You are always right there, nearly reading my mind, and telling me just what I ned to hear said.

I was reading Shiz's post and surprised at the anger I was feeling well up. I realized that although I hadn't dealt with the exact same scenario, the underlying theme was the same. And it brought back hurts and angers from my relationship with my AH that run all the way through to the early days of our relationship.

The selfishness of the A always disgusts me. It is always about them, and what they want. The way they can manipulate a situation in such a twisted way as to always make things our fault, always make us wrong if we dont't agree with them, and alwasy make what they just did OK (when it was so clearly not OK) -- it is unreal! I have said to my A in sarcasm a few times "It must be great to go through life truly believing everything bad that has ever happened to you has never been your fault. That you never do anything wrong."

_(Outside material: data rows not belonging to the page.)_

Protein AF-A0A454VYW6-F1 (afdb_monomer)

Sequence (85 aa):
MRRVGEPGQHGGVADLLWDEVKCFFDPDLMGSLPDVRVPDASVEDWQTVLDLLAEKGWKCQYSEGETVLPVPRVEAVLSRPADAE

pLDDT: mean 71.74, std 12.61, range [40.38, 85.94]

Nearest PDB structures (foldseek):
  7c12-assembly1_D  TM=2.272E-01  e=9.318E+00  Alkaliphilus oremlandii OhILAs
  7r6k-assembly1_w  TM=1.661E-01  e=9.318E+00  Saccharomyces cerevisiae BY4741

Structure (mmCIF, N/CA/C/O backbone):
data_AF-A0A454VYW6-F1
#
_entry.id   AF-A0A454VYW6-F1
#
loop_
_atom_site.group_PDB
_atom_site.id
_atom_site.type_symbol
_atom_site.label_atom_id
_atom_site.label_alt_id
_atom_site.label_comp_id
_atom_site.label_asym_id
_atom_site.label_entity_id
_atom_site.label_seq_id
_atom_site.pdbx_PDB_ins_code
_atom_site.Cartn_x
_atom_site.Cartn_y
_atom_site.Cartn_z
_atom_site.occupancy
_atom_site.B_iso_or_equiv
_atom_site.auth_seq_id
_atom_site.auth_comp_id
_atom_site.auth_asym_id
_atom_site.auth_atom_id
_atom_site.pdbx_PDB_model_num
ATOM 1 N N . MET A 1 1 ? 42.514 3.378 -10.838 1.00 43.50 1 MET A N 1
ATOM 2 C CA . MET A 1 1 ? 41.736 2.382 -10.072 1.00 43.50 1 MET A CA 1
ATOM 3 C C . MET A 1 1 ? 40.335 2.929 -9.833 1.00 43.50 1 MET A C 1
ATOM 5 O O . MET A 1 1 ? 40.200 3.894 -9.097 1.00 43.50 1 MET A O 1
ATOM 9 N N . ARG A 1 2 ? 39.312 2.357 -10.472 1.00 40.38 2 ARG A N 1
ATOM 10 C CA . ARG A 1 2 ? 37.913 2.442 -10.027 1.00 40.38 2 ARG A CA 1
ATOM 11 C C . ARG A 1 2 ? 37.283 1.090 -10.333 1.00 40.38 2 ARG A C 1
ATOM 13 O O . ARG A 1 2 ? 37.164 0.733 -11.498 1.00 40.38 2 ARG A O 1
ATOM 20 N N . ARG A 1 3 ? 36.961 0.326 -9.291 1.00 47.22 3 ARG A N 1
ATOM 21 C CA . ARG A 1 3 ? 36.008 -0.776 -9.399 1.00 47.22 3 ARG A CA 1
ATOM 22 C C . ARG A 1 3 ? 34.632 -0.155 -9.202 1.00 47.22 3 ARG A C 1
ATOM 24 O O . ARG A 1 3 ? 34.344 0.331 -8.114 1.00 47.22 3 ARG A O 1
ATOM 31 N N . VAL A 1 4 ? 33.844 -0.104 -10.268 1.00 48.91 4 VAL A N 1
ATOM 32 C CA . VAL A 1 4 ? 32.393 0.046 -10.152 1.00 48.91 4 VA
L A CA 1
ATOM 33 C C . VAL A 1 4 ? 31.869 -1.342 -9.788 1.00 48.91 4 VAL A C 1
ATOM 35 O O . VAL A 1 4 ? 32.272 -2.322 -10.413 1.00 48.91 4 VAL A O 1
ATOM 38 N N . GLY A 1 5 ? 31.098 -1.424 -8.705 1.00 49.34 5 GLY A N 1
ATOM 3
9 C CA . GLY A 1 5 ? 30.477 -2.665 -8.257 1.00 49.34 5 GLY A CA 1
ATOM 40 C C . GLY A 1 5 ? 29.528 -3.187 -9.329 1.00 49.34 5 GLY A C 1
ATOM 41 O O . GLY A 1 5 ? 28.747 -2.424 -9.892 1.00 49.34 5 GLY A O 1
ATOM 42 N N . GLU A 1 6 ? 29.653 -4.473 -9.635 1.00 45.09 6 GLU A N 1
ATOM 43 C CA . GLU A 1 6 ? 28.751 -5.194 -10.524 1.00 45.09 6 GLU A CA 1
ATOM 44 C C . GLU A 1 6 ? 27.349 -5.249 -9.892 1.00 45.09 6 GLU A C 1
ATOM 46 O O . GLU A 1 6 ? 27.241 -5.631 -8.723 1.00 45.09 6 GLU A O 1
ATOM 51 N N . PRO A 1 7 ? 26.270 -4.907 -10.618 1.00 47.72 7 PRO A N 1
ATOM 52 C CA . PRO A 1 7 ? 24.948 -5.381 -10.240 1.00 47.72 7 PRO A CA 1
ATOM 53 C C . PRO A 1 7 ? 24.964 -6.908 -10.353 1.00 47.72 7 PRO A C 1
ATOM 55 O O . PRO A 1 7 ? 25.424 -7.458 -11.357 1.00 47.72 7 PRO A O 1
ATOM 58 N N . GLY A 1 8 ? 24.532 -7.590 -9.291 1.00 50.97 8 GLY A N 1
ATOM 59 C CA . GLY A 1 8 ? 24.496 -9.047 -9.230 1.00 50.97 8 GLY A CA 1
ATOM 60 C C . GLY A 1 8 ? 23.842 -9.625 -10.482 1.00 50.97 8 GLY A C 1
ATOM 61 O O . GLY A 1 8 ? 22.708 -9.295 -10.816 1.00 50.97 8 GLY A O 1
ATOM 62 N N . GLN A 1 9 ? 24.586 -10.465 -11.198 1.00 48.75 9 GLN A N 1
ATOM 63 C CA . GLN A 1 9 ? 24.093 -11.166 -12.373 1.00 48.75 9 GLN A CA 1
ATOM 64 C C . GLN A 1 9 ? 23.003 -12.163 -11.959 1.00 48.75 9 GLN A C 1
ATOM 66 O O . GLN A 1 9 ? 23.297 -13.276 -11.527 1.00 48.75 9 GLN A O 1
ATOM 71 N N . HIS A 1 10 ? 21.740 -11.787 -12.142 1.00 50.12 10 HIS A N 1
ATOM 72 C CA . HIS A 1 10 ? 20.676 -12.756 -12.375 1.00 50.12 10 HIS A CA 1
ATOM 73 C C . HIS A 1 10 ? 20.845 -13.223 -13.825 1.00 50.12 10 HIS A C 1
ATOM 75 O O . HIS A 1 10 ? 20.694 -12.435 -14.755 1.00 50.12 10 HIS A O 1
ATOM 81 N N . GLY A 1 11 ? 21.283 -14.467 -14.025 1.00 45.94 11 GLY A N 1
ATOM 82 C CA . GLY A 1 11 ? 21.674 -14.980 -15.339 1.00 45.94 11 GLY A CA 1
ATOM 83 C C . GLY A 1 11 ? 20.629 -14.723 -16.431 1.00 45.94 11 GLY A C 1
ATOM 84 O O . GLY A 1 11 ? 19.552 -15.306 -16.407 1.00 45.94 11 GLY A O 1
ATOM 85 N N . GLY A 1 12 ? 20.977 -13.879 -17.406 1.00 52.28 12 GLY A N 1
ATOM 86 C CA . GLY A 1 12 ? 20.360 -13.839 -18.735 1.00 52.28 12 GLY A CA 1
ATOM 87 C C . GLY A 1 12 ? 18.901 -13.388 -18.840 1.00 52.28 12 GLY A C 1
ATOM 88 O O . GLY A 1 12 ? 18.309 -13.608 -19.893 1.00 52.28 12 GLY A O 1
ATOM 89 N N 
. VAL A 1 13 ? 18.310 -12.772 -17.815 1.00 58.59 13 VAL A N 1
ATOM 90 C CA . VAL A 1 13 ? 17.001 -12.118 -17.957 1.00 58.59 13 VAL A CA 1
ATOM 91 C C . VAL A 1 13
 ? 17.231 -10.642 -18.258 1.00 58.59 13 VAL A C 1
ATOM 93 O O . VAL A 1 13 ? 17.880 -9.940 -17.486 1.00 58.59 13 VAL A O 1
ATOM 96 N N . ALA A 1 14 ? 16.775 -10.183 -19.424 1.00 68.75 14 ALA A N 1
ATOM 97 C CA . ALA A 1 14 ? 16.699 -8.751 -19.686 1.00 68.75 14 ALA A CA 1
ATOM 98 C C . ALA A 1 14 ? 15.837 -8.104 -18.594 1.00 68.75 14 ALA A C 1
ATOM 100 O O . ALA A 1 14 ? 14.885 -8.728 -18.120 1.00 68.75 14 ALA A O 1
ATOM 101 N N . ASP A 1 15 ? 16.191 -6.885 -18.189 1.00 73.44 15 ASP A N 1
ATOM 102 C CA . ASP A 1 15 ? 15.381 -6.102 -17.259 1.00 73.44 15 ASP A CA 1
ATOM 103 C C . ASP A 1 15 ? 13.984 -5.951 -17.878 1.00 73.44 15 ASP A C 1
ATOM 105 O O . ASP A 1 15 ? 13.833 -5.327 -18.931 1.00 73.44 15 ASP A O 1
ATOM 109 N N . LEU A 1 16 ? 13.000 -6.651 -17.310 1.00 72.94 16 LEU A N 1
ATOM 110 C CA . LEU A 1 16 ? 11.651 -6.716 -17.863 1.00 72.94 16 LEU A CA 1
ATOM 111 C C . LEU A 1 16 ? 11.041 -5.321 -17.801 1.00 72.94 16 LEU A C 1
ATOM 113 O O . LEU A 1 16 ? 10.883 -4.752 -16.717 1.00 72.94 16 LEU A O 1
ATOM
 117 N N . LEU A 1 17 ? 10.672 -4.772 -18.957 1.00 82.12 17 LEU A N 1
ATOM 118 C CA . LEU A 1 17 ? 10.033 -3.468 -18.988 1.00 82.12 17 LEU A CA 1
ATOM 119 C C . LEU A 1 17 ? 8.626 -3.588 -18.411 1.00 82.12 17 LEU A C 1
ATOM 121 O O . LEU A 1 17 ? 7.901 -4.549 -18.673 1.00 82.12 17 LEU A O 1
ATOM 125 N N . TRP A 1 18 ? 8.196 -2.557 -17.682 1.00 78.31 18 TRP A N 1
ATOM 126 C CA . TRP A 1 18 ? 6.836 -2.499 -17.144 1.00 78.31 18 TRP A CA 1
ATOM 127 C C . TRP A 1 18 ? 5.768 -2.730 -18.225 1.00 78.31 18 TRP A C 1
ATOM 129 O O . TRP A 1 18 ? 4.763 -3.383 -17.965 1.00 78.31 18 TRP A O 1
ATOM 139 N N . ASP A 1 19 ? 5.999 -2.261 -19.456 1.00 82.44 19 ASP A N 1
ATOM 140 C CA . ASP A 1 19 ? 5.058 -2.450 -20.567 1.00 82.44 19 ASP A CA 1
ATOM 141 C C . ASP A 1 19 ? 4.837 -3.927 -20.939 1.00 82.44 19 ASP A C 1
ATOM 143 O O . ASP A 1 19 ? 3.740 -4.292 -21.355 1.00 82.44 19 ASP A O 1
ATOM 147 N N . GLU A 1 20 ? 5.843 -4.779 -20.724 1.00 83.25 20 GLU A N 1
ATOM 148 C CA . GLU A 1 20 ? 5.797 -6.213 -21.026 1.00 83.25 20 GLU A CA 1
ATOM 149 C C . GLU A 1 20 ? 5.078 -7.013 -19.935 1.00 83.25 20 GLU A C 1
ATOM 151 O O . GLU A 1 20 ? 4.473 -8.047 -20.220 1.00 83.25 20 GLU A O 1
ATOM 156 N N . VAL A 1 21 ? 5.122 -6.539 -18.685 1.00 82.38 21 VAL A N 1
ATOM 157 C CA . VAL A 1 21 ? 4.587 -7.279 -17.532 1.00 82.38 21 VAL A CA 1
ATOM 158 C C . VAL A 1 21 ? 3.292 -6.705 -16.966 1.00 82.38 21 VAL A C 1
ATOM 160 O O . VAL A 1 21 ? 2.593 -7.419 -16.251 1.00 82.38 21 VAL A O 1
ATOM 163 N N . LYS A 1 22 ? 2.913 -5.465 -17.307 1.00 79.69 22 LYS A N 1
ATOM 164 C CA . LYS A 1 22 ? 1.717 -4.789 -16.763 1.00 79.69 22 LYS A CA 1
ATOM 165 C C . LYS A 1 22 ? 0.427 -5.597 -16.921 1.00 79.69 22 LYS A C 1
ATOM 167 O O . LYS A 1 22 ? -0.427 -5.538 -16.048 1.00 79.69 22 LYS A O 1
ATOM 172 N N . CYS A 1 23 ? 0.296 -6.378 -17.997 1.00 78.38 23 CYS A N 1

But the part I find most damaging, if I can explain it right, is the sheer painful reality that they truly seem to believe the crap they are saying. I am always hurt hurt hurt that he would feel his behavior was ok. That he believes he did nothing wrong. I am constantly asking "do you really believe that? do you really see it that way?" I am so incredulous. Stunned I tell you. And hurt.

And, boy, it is the aspect that works against me most. Because I immediately go into codependent mode and panic that he sees things that way and how can I show him that he is wrong. How can I make him see me as wonderful again. Good grief. I have to laugh at mysefl as I admit this here.

And then, as I was finishing reading Shiz's posts I started thinking how hurtful that all is. How... what's the word?...........

And there you were, Ann, with the word. -- Abusive -- Yup. There it is. I never put that word to it but thats the leap my mind was trying to make.

Now if my heart can see what my mind just realized it should help me with my efforts of detachment. Thanks, as always, Ann, for helping me keep it real.